[[ RECORD EXTRACTS open ]]
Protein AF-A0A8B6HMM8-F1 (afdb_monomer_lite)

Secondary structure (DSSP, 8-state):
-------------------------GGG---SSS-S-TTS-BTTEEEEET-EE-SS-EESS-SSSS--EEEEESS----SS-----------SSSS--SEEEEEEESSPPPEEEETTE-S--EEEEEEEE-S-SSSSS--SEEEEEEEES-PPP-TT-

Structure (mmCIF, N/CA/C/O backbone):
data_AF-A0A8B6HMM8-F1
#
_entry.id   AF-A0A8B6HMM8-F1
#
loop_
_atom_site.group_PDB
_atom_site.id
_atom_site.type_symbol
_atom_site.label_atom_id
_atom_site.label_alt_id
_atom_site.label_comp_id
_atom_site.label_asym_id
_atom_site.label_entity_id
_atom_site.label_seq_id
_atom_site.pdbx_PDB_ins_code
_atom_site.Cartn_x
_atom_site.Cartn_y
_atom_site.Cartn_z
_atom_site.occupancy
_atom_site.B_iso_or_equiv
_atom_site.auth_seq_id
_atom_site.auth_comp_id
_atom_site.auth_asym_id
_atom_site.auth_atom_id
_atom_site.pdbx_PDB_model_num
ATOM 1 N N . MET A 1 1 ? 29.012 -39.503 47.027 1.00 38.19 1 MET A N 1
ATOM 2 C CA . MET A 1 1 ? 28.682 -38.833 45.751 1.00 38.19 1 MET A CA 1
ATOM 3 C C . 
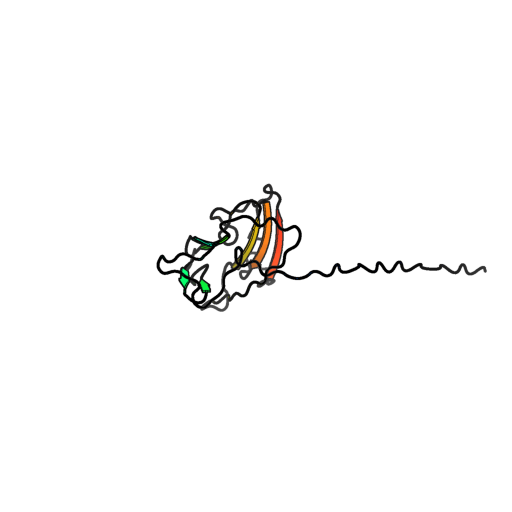MET A 1 1 ? 27.170 -38.921 45.584 1.00 38.19 1 MET A C 1
ATOM 5 O O . MET A 1 1 ? 26.667 -40.003 45.333 1.00 38.19 1 MET A O 1
ATOM 9 N N . VAL A 1 2 ? 26.437 -37.847 45.893 1.00 36.34 2 VAL A N 1
ATOM 10 C CA . VAL A 1 2 ? 24.961 -37.839 45.903 1.00 36.34 2 VAL A CA 1
ATOM 11 C C . VAL A 1 2 ? 24.490 -37.199 44.602 1.00 36.34 2 VAL A C 1
ATOM 13 O O . VAL A 1 2 ? 24.679 -36.001 44.404 1.00 36.34 2 VAL A O 1
ATOM 16 N N . ALA A 1 3 ? 23.928 -38.001 43.700 1.00 40.53 3 ALA A N 1
ATOM 17 C CA . ALA A 1 3 ? 23.336 -37.512 42.463 1.00 40.53 3 ALA A CA 1
ATOM 18 C C . ALA A 1 3 ? 21.998 -36.827 42.785 1.00 40.53 3 ALA A C 1
ATOM 20 O O . ALA A 1 3 ? 21.052 -37.472 43.235 1.00 40.53 3 ALA A O 1
ATOM 21 N N . ARG A 1 4 ? 21.929 -35.505 42.594 1.00 48.91 4 ARG A N 1
ATOM 22 C CA . ARG A 1 4 ? 20.679 -34.741 42.665 1.00 48.91 4 ARG A CA 1
ATOM 23 C C . ARG A 1 4 ? 19.966 -34.845 41.320 1.00 48.91 4 ARG A C 1
ATOM 25 O O . ARG A 1 4 ? 20.456 -34.337 40.317 1.00 48.91 4 ARG A O 1
ATOM 32 N N . LEU A 1 5 ? 18.817 -35.510 41.323 1.00 45.94 5 LEU A N 1
ATOM 33 C CA . LEU A 1 5 ? 17.897 -35.593 40.196 1.00 45.94 5 LEU A CA 1
ATOM 34 C C . LEU A 1 5 ? 17.196 -34.231 40.037 1.00 45.94 5 LEU A C 1
ATOM 36 O O . LEU A 1 5 ? 16.417 -33.833 40.901 1.00 45.94 5 LEU A O 1
ATOM 40 N N . PHE A 1 6 ? 17.499 -33.494 38.969 1.00 49.88 6 PHE A N 1
ATOM 41 C CA . PHE A 1 6 ? 16.751 -32.291 38.595 1.00 49.88 6 PHE A CA 1
ATOM 42 C C . PHE A 1 6 ? 15.504 -32.715 37.813 1.00 49.88 6 PHE A C 1
ATOM 44 O O . PHE A 1 6 ? 15.609 -33.221 36.698 1.00 49.88 6 PHE A O 1
ATOM 51 N N . LEU A 1 7 ? 14.324 -32.525 38.404 1.00 51.53 7 LEU A N 1
ATOM 52 C CA . LEU A 1 7 ? 13.047 -32.721 37.723 1.00 51.53 7 LEU A CA 1
ATOM 53 C C . LEU A 1 7 ? 12.725 -31.446 36.923 1.00 51.53 7 LEU A C 1
ATOM 55 O O . LEU A 1 7 ? 12.416 -30.407 37.505 1.00 51.53 7 LEU A O 1
ATOM 59 N N . LEU A 1 8 ? 12.826 -31.509 35.594 1.00 51.81 8 LEU A N 1
ATOM 60 C CA . LEU A 1 8 ? 12.354 -30.448 34.703 1.00 51.81 8 LEU A CA 1
ATOM 61 C C . LEU A 1 8 ? 10.831 -30.575 34.551 1.00 51.81 8 LEU A C 1
ATOM 63 O O . LEU A 1 8 ? 10.343 -31.499 33.903 1.00 51.81 8 LEU A O 1
ATOM 67 N N . PHE A 1 9 ? 10.075 -29.648 35.138 1.00 51.91 9 PHE A N 1
ATOM 68 C CA . PHE A 1 9 ? 8.652 -29.501
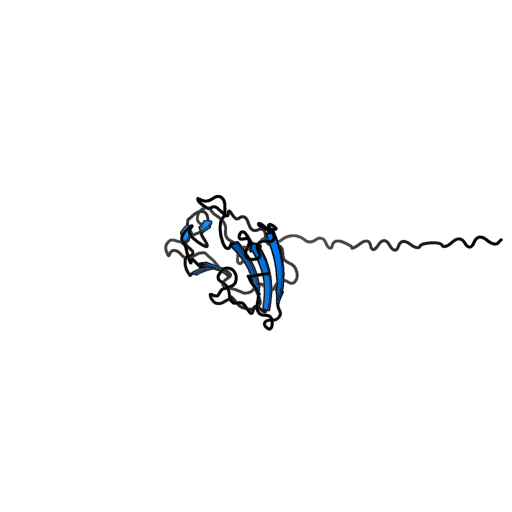 34.840 1.00 51.91 9 PHE A CA 1
ATOM 69 C C . PHE A 1 9 ? 8.493 -28.750 33.516 1.00 51.91 9 PHE A C 1
ATOM 71 O O . PHE A 1 9 ? 8.662 -27.534 33.449 1.00 51.91 9 PHE A O 1
ATOM 78 N N . LEU A 1 10 ? 8.169 -29.487 32.454 1.00 52.91 10 LEU A N 1
ATOM 79 C CA . LEU A 1 10 ? 7.756 -28.915 31.178 1.00 52.91 10 LEU A CA 1
ATOM 80 C C . LEU A 1 10 ? 6.308 -28.417 31.329 1.00 52.91 10 LEU A C 1
ATOM 82 O O . LEU A 1 10 ? 5.362 -29.204 31.286 1.00 52.91 10 LEU A O 1
ATOM 86 N N . PHE A 1 11 ? 6.120 -27.115 31.552 1.00 55.28 11 PHE A N 1
ATOM 87 C CA . PHE A 1 11 ? 4.793 -26.499 31.492 1.00 55.28 11 PHE A CA 1
ATOM 88 C C . PHE A 1 11 ? 4.366 -26.414 30.023 1.00 55.28 11 PHE A C 1
ATOM 90 O O . PHE A 1 11 ? 4.748 -25.500 29.294 1.00 55.28 11 PHE A O 1
ATOM 97 N N . CYS A 1 12 ? 3.592 -27.398 29.572 1.00 51.59 12 CYS A N 1
ATOM 98 C CA . CYS A 1 12 ? 2.941 -27.345 28.273 1.00 51.59 12 CYS A CA 1
ATOM 99 C C . CYS A 1 12 ? 1.739 -26.398 28.399 1.00 51.59 12 CYS A C 1
ATOM 101 O O . CYS A 1 12 ? 0.686 -26.782 28.910 1.00 51.59 12 CYS A O 1
ATOM 103 N N . PHE A 1 13 ? 1.901 -25.137 27.992 1.00 51.91 13 PHE A N 1
ATOM 104 C CA . PHE A 1 13 ? 0.762 -24.245 27.801 1.00 51.91 13 PHE A CA 1
ATOM 105 C C . PHE A 1 13 ? -0.052 -24.776 26.620 1.00 51.91 13 PHE A C 1
ATOM 107 O O . PHE A 1 13 ? 0.287 -24.550 25.459 1.00 51.91 13 PHE A O 1
ATOM 114 N N . VAL A 1 14 ? -1.135 -25.494 26.915 1.00 55.72 14 VAL A N 1
ATOM 115 C CA . VAL A 1 14 ? -2.190 -25.738 25.935 1.00 55.72 14 VAL A CA 1
ATOM 116 C C . VAL A 1 14 ? -2.876 -24.396 25.724 1.00 55.72 14 VAL A C 1
ATOM 118 O O . VAL A 1 14 ? -3.753 -24.000 26.491 1.00 55.72 14 VAL A O 1
ATOM 121 N N . ILE A 1 15 ? -2.429 -23.650 24.713 1.00 58.75 15 ILE A N 1
ATOM 122 C CA . ILE A 1 15 ? -3.188 -22.511 24.211 1.00 58.75 15 ILE A CA 1
ATOM 123 C C . ILE A 1 15 ? -4.489 -23.115 23.690 1.00 58.75 15 ILE A C 1
ATOM 125 O O . ILE A 1 15 ? -4.500 -23.807 22.674 1.00 58.75 15 ILE A O 1
ATOM 129 N N . ASN A 1 16 ? -5.581 -22.901 24.426 1.00 55.66 16 ASN A N 1
ATOM 130 C CA . ASN A 1 16 ? -6.919 -23.098 23.896 1.00 55.66 16 ASN A CA 1
ATOM 131 C C . ASN A 1 16 ? -7.015 -22.153 22.700 1.00 55.66 16 ASN A C 1
ATOM 133 O O . ASN A 1 16 ? -7.194 -20.947 22.874 1.00 55.66 16 ASN A O 1
ATOM 137 N N . ALA A 1 17 ? -6.818 -22.679 21.492 1.00 58.50 17 ALA A N 1
ATOM 138 C CA . ALA A 1 17 ? -7.210 -21.979 20.290 1.00 58.50 17 ALA A CA 1
ATOM 139 C C . ALA A 1 17 ? -8.717 -21.778 20.433 1.00 58.50 17 ALA A C 1
ATOM 141 O O . ALA A 1 17 ? -9.502 -22.707 20.238 1.00 58.50 17 ALA A O 1
ATOM 142 N N . ALA A 1 18 ? -9.118 -20.583 20.875 1.00 60.88 18 ALA A N 1
ATOM 143 C CA . ALA A 1 18 ? -10.495 -20.146 20.771 1.00 60.88 18 ALA A CA 1
ATOM 144 C C . ALA A 1 18 ? -10.953 -20.509 19.357 1.00 60.88 18 ALA A C 1
ATOM 146 O O . ALA A 1 18 ? -10.175 -20.352 18.416 1.00 60.88 18 ALA A O 1
ATOM 147 N N . ASN A 1 19 ? -12.159 -21.060 19.211 1.00 65.38 19 ASN A N 1
ATOM 148 C CA . ASN A 1 19 ? -12.722 -21.398 17.907 1.00 65.38 19 ASN A CA 1
ATOM 149 C C . ASN A 1 19 ? -12.841 -20.111 17.071 1.00 65.38 19 ASN A C 1
ATOM 151 O O . ASN A 1 19 ? -13.889 -19.465 17.053 1.00 65.38 19 ASN A O 1
ATOM 155 N N . LEU A 1 20 ? -11.744 -19.707 16.427 1.00 70.94 20 LEU A N 1
ATOM 156 C CA . LEU A 1 20 ? -11.661 -18.554 15.553 1.00 70.94 20 LEU A CA 1
ATOM 157 C C . LEU A 1 20 ? -12.463 -18.926 14.319 1.00 70.94 20 LEU A C 1
ATOM 159 O O . LEU A 1 20 ? -12.004 -19.673 13.458 1.00 70.94 20 LEU A O 1
ATOM 163 N N . LYS A 1 21 ? -13.707 -18.458 14.269 1.00 85.38 21 LYS A N 1
ATOM 164 C CA . LYS A 1 21 ? -14.549 -18.610 13.093 1.00 85.38 21 LYS A CA 1
ATOM 165 C C . LYS A 1 21 ? -14.233 -17.446 12.153 1.00 85.38 21 LYS A C 1
ATOM 167 O O . LYS A 1 21 ? -14.654 -16.327 12.455 1.00 85.38 21 LYS A O 1
ATOM 172 N N . PRO A 1 22 ? -13.511 -17.666 11.039 1.00 89.88 22 PRO A N 1
ATOM 173 C CA . PRO A 1 22 ? -13.228 -16.591 10.105 1.00 89.88 22 PRO A CA 1
ATOM 174 C C . PRO A 1 22 ? -14.542 -16.064 9.529 1.00 89.88 22 PRO A C 1
ATOM 176 O O . PRO A 1 22 ? -15.424 -16.828 9.123 1.00 89.88 22 PRO A O 1
ATOM 179 N N . ARG A 1 23 ? -14.671 -14.740 9.501 1.00 93.75 23 ARG A N 1
ATOM 180 C CA . ARG A 1 23 ? -15.754 -14.036 8.825 1.00 93.75 23 ARG A CA 1
ATOM 181 C C . ARG A 1 23 ? -15.148 -13.246 7.678 1.00 93.75 23 ARG A C 1
ATOM 183 O O . ARG A 1 23 ? -14.218 -12.475 7.878 1.00 93.75 23 ARG A O 1
ATOM 190 N N . PHE A 1 24 ? -15.685 -13.443 6.480 1.00 96.38 24 PHE A N 1
ATOM 191 C CA . PHE A 1 24 ? -15.269 -12.663 5.324 1.00 96.38 24 PHE A CA 1
ATOM 192 C C . PHE A 1 24 ? -15.838 -11.242 5.411 1.00 96.38 24 PHE A C 1
ATOM 194 O O . PHE A 1 24 ? -17.050 -11.060 5.555 1.00 96.38 24 PHE A O 1
ATOM 201 N N . GLU A 1 25 ? -14.969 -10.242 5.293 1.00 97.50 25 GLU A N 1
ATOM 202 C CA . GLU A 1 25 ? -15.325 -8.831 5.435 1.00 97.50 25 GLU A CA 1
ATOM 203 C C . GLU A 1 25 ? -15.227 -8.093 4.095 1.00 97.50 25 GLU A C 1
ATOM 205 O O . GLU A 1 25 ? -14.226 -7.461 3.763 1.00 97.50 25 GLU A O 1
ATOM 210 N N . TYR A 1 26 ? -16.316 -8.139 3.320 1.00 96.94 26 TYR A N 1
ATOM 211 C CA . TYR A 1 26 ? -16.370 -7.593 1.956 1.00 96.94 26 TYR A CA 1
ATOM 212 C C . TYR A 1 26 ? -16.051 -6.089 1.861 1.00 96.94 26 TYR A C 1
ATOM 214 O O . TYR A 1 26 ? -15.606 -5.627 0.816 1.00 96.94 26 TYR A O 1
ATOM 222 N N . LYS A 1 27 ? -16.255 -5.317 2.938 1.00 97.88 27 LYS A N 1
ATOM 223 C CA . LYS A 1 27 ? -15.951 -3.874 2.982 1.00 97.88 27 LYS A CA 1
ATOM 224 C C . LYS A 1 27 ? -14.449 -3.567 2.975 1.00 97.88 27 LYS A C 1
ATOM 226 O O . LYS A 1 27 ? -14.077 -2.424 2.733 1.00 97.88 27 LYS A O 1
ATOM 231 N N . TYR A 1 28 ? -13.605 -4.564 3.233 1.00 97.81 28 TYR A N 1
ATOM 232 C CA . TYR A 1 28 ? -12.143 -4.451 3.240 1.00 97.81 28 TYR A CA 1
ATOM 233 C C . TYR A 1 28 ? -11.515 -5.420 2.235 1.00 97.81 28 TYR A C 1
ATOM 235 O O . TYR A 1 28 ? -10.393 -5.881 2.409 1.00 97.81 28 TYR A O 1
ATOM 243 N N . SER A 1 29 ? -12.260 -5.801 1.199 1.00 97.81 29 SER A N 1
ATOM 244 C CA . SER A 1 29 ? -11.818 -6.772 0.202 1.00 97.81 29 SER A CA 1
ATOM 245 C C . SER A 1 29 ? -12.226 -6.329 -1.192 1.00 97.81 29 SER A C 1
ATOM 247 O O . SER A 1 29 ? -13.238 -5.654 -1.367 1.00 97.81 29 SER A O 1
ATOM 249 N N . PHE A 1 30 ? -11.455 -6.746 -2.187 1.00 97.06 30 PHE A N 1
ATOM 250 C CA . PHE A 1 30 ? -11.824 -6.651 -3.590 1.00 97.06 30 PHE A CA 1
ATOM 251 C C . PHE A 1 30 ? -11.255 -7.852 -4.349 1.00 97.06 30 PHE A C 1
ATOM 253 O O . PHE A 1 30 ? -10.236 -8.413 -3.951 1.00 97.06 30 PHE A O 1
ATOM 260 N N . LYS A 1 31 ? -11.922 -8.274 -5.424 1.00 96.75 31 LYS A N 1
ATOM 261 C CA . LYS A 1 31 ? -11.443 -9.314 -6.346 1.00 96.75 31 LYS A CA 1
ATOM 262 C C . LYS A 1 31 ? -12.204 -9.236 -7.666 1.00 96.75 31 LYS A C 1
ATOM 264 O O . LYS A 1 31 ? -13.336 -8.760 -7.681 1.00 96.75 31 LYS A O 1
ATOM 269 N N . GLY A 1 32 ? -11.592 -9.719 -8.742 1.00 94.00 32 GLY A N 1
ATOM 270 C CA . GLY A 1 32 ? -12.284 -9.938 -10.009 1.00 94.00 32 GLY A CA 1
ATOM 271 C C . GLY A 1 32 ? -13.176 -11.191 -10.008 1.00 94.00 32 GLY A C 1
ATOM 272 O O . GLY A 1 32 ? -13.095 -12.010 -9.082 1.00 94.00 32 GLY A O 1
ATOM 273 N N . PRO A 1 33 ? -13.987 -11.378 -11.067 1.00 95.12 33 PRO A N 1
ATOM 274 C CA . PRO A 1 33 ? -14.273 -10.408 -12.134 1.00 95.12 33 PRO A CA 1
ATOM 275 C C . PRO A 1 33 ? -15.233 -9.293 -11.663 1.00 95.12 33 PRO A C 1
ATOM 277 O O . PRO A 1 33 ? -15.798 -9.374 -10.576 1.00 95.12 33 PRO A O 1
ATOM 280 N N . HIS A 1 34 ? -15.445 -8.267 -12.497 1.00 93.50 34 HIS A N 1
ATOM 281 C CA . HIS A 1 34 ? -16.315 -7.103 -12.226 1.00 93.50 34 HIS A CA 1
ATOM 282 C C . HIS A 1 34 ? -15.890 -6.238 -11.028 1.00 93.50 34 HIS A C 1
ATOM 284 O O . HIS A 1 34 ? -16.722 -5.674 -10.321 1.00 93.50 34 HIS A O 1
ATOM 290 N N . LEU A 1 35 ? -14.580 -6.108 -10.822 1.00 95.19 35 LEU A N 1
ATOM 291 C CA . LEU A 1 35 ? -13.990 -5.280 -9.772 1.00 95.19 35 LEU A CA 1
ATOM 292 C C . LEU A 1 35 ? -14.400 -3.795 -9.859 1.00 95.19 35 LEU A C 1
ATOM 294 O O . LEU A 1 35 ? -14.595 -3.139 -8.836 1.00 95.19 35 LEU A O 1
ATOM 298 N N . VAL A 1 36 ? -14.486 -3.273 -11.083 1.00 95.88 36 VAL A N 1
ATOM 299 C CA . VAL A 1 36 ? -14.683 -1.850 -11.380 1.00 95.88 36 VAL A CA 1
ATOM 300 C C . VAL A 1 36 ? -16.117 -1.596 -11.835 1.00 95.88 36 VAL A C 1
ATOM 302 O O . VAL A 1 36 ? -16.640 -2.306 -12.695 1.00 95.88 36 VAL A O 1
ATOM 305 N N . GLN A 1 37 ? -16.743 -0.573 -11.257 1.00 94.31 37 GLN A N 1
ATOM 306 C CA . GLN A 1 37 ? -18.083 -0.111 -11.613 1.00 94.31 37 GLN A CA 1
ATOM 307 C C . GLN A 1 37 ? -18.073 0.747 -12.887 1.00 94.31 37 GLN A C 1
ATOM 309 O O . GLN A 1 37 ? -17.025 1.158 -13.381 1.00 94.31 37 GLN A O 1
ATOM 314 N N . SER A 1 38 ? -19.256 1.063 -13.422 1.00 93.12 38 SER A N 1
ATOM 315 C CA . SER A 1 38 ? -19.401 1.886 -14.634 1.00 93.12 38 SER A CA 1
ATOM 316 C C . SER A 1 38 ? -18.816 3.298 -14.506 1.00 93.12 38 SER A C 1
ATOM 318 O O . SER A 1 38 ? -18.528 3.932 -15.515 1.00 93.12 38 SER A O 1
ATOM 320 N N . ASP A 1 39 ? -18.649 3.795 -13.280 1.00 93.69 39 ASP A N 1
ATOM 321 C CA . ASP A 1 39 ? -18.036 5.088 -12.958 1.00 93.69 39 ASP A CA 1
ATOM 322 C C . ASP A 1 39 ? -16.521 4.992 -12.686 1.00 93.69 39 ASP A C 1
ATOM 324 O O . ASP A 1 39 ? -15.923 5.929 -12.162 1.00 93.69 39 ASP A O 1
ATOM 328 N N . ASN A 1 40 ? -15.896 3.861 -13.029 1.00 92.50 40 ASN A N 1
ATOM 329 C CA . ASN A 1 40 ? -14.514 3.503 -12.707 1.00 92.50 40 ASN A CA 1
ATOM 330 C C . ASN A 1 40 ? -14.206 3.363 -11.204 1.00 92.50 40 ASN A C 1
ATOM 332 O O . ASN A 1 40 ? -13.052 3.177 -10.834 1.00 92.50 40 ASN A O 1
ATOM 336 N N . SER A 1 41 ? -15.197 3.396 -10.311 1.00 95.88 41 SER A N 1
ATOM 337 C CA . SER A 1 41 ? -14.946 3.218 -8.880 1.00 95.88 41 SER A CA 1
ATOM 338 C C . SER A 1 41 ? -14.840 1.744 -8
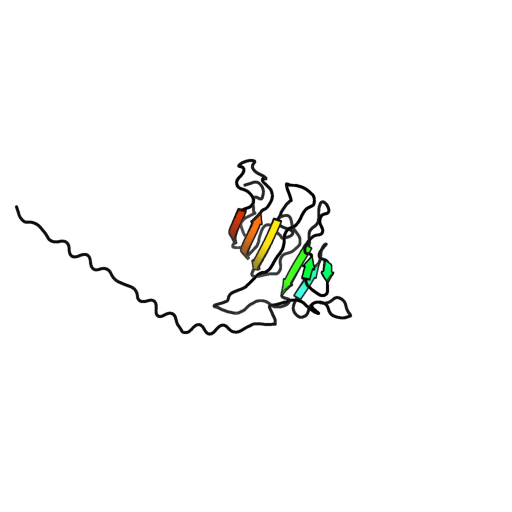.480 1.00 95.88 41 SER A C 1
ATOM 340 O O . SER A 1 41 ? -15.419 0.853 -9.109 1.00 95.88 41 SER A O 1
ATOM 342 N N . ILE A 1 42 ? -14.137 1.486 -7.374 1.00 97.50 42 ILE A N 1
ATOM 343 C CA . ILE A 1 42 ? -14.115 0.180 -6.707 1.00 97.50 42 ILE A CA 1
ATOM 344 C C . ILE A 1 42 ? -14.956 0.288 -5.426 1.00 97.50 42 ILE A C 1
ATOM 346 O O . ILE A 1 42 ? -14.741 1.207 -4.626 1.00 97.50 42 ILE A O 1
ATOM 350 N N . PRO A 1 43 ? -15.930 -0.611 -5.191 1.00 97.38 43 PRO A N 1
ATOM 351 C CA . PRO A 1 43 ? -16.704 -0.605 -3.955 1.00 97.38 43 PRO A CA 1
ATOM 352 C C . PRO A 1 43 ? -15.792 -0.644 -2.724 1.00 97.38 43 PRO A C 1
ATOM 354 O O . PRO A 1 43 ? -14.890 -1.467 -2.644 1.00 97.38 43 PRO A O 1
ATOM 357 N N . PHE A 1 44 ? -16.037 0.243 -1.755 1.00 97.75 44 PHE A N 1
ATOM 358 C CA . PHE A 1 44 ? -15.307 0.342 -0.475 1.00 97.75 44 PHE A CA 1
ATOM 359 C C . PHE A 1 44 ? -13.815 0.690 -0.542 1.00 97.75 44 PHE A C 1
ATOM 361 O O . PHE A 1 44 ? -13.219 0.907 0.510 1.00 97.75 44 PHE A O 1
ATOM 368 N N . TRP A 1 45 ? -13.238 0.826 -1.732 1.00 97.81 45 TRP A N 1
ATOM 369 C CA . TRP A 1 45 ? -11.838 1.182 -1.926 1.00 97.81 45 TRP A CA 1
ATOM 370 C C . TRP A 1 45 ? -11.709 2.486 -2.703 1.00 97.81 45 TRP A C 1
ATOM 372 O O . TRP A 1 45 ? -12.563 2.864 -3.504 1.00 97.81 45 TRP A O 1
ATOM 382 N N . GLU A 1 46 ? -10.629 3.193 -2.437 1.00 96.19 46 GLU A N 1
ATOM 383 C CA . GLU A 1 46 ? -10.146 4.309 -3.234 1.00 96.19 46 GLU A CA 1
ATOM 384 C C . GLU A 1 46 ? -8.768 3.951 -3.765 1.00 96.19 46 GLU A C 1
ATOM 386 O O . GLU A 1 46 ? -8.001 3.256 -3.103 1.00 96.19 46 GLU A O 1
ATOM 391 N N . TYR A 1 47 ? -8.467 4.394 -4.974 1.00 96.25 47 TYR A N 1
ATOM 392 C CA . TYR A 1 47 ? -7.174 4.188 -5.603 1.00 96.25 47 TYR A CA 1
ATOM 393 C C . TYR A 1 47 ? -6.767 5.471 -6.324 1.00 96.25 47 TYR A C 1
ATOM 395 O O . TYR A 1 47 ? -7.624 6.284 -6.680 1.00 96.25 47 TYR A O 1
ATOM 403 N N . GLY A 1 48 ? -5.468 5.663 -6.520 1.00 95.25 48 GLY A N 1
ATOM 404 C CA . GLY A 1 48 ? -4.949 6.886 -7.120 1.00 95.25 48 GLY A CA 1
ATOM 405 C C . GLY A 1 48 ? -3.475 6.802 -7.492 1.00 95.25 48 GLY A C 1
ATOM 406 O O . GLY A 1 48 ? -2.878 5.722 -7.503 1.00 95.25 48 GLY A O 1
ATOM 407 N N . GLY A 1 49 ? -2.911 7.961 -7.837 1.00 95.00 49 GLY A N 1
[[ RECORD EXTRACTS closed ]]
— EXERCISE PROMPT —
Output only the lines that run from the one containing "ATOM 391 N N" through the last line of the material above, both included.

— RESULT BELOW —
ATOM 391 N N . TYR A 1 47 ? -8.467 4.394 -4.974 1.00 96.25 47 TYR A N 1
ATOM 392 C CA . TYR A 1 47 ? -7.174 4.188 -5.603 1.00 96.25 47 TYR A CA 1
ATOM 393 C C . TYR A 1 47 ? -6.767 5.471 -6.324 1.00 96.25 47 TYR A C 1
ATOM 395 O O . TYR A 1 47 ? -7.624 6.284 -6.680 1.00 96.25 47 TYR A O 1
ATOM 403 N N . GLY A 1 48 ? -5.468 5.663 -6.520 1.00 95.25 48 GLY A N 1
ATOM 404 C CA . GLY A 1 48 ? -4.949 6.886 -7.120 1.00 95.25 48 GLY A CA 1
ATOM 405 C C . GLY A 1 48 ? -3.475 6.802 -7.492 1.00 95.25 48 GLY A C 1
ATOM 406 O O . GLY A 1 48 ? -2.878 5.722 -7.503 1.00 95.25 48 GLY A O 1
ATOM 407 N N . GLY A 1 49 ? -2.911 7.961 -7.837 1.00 95.00 49 GLY A N 1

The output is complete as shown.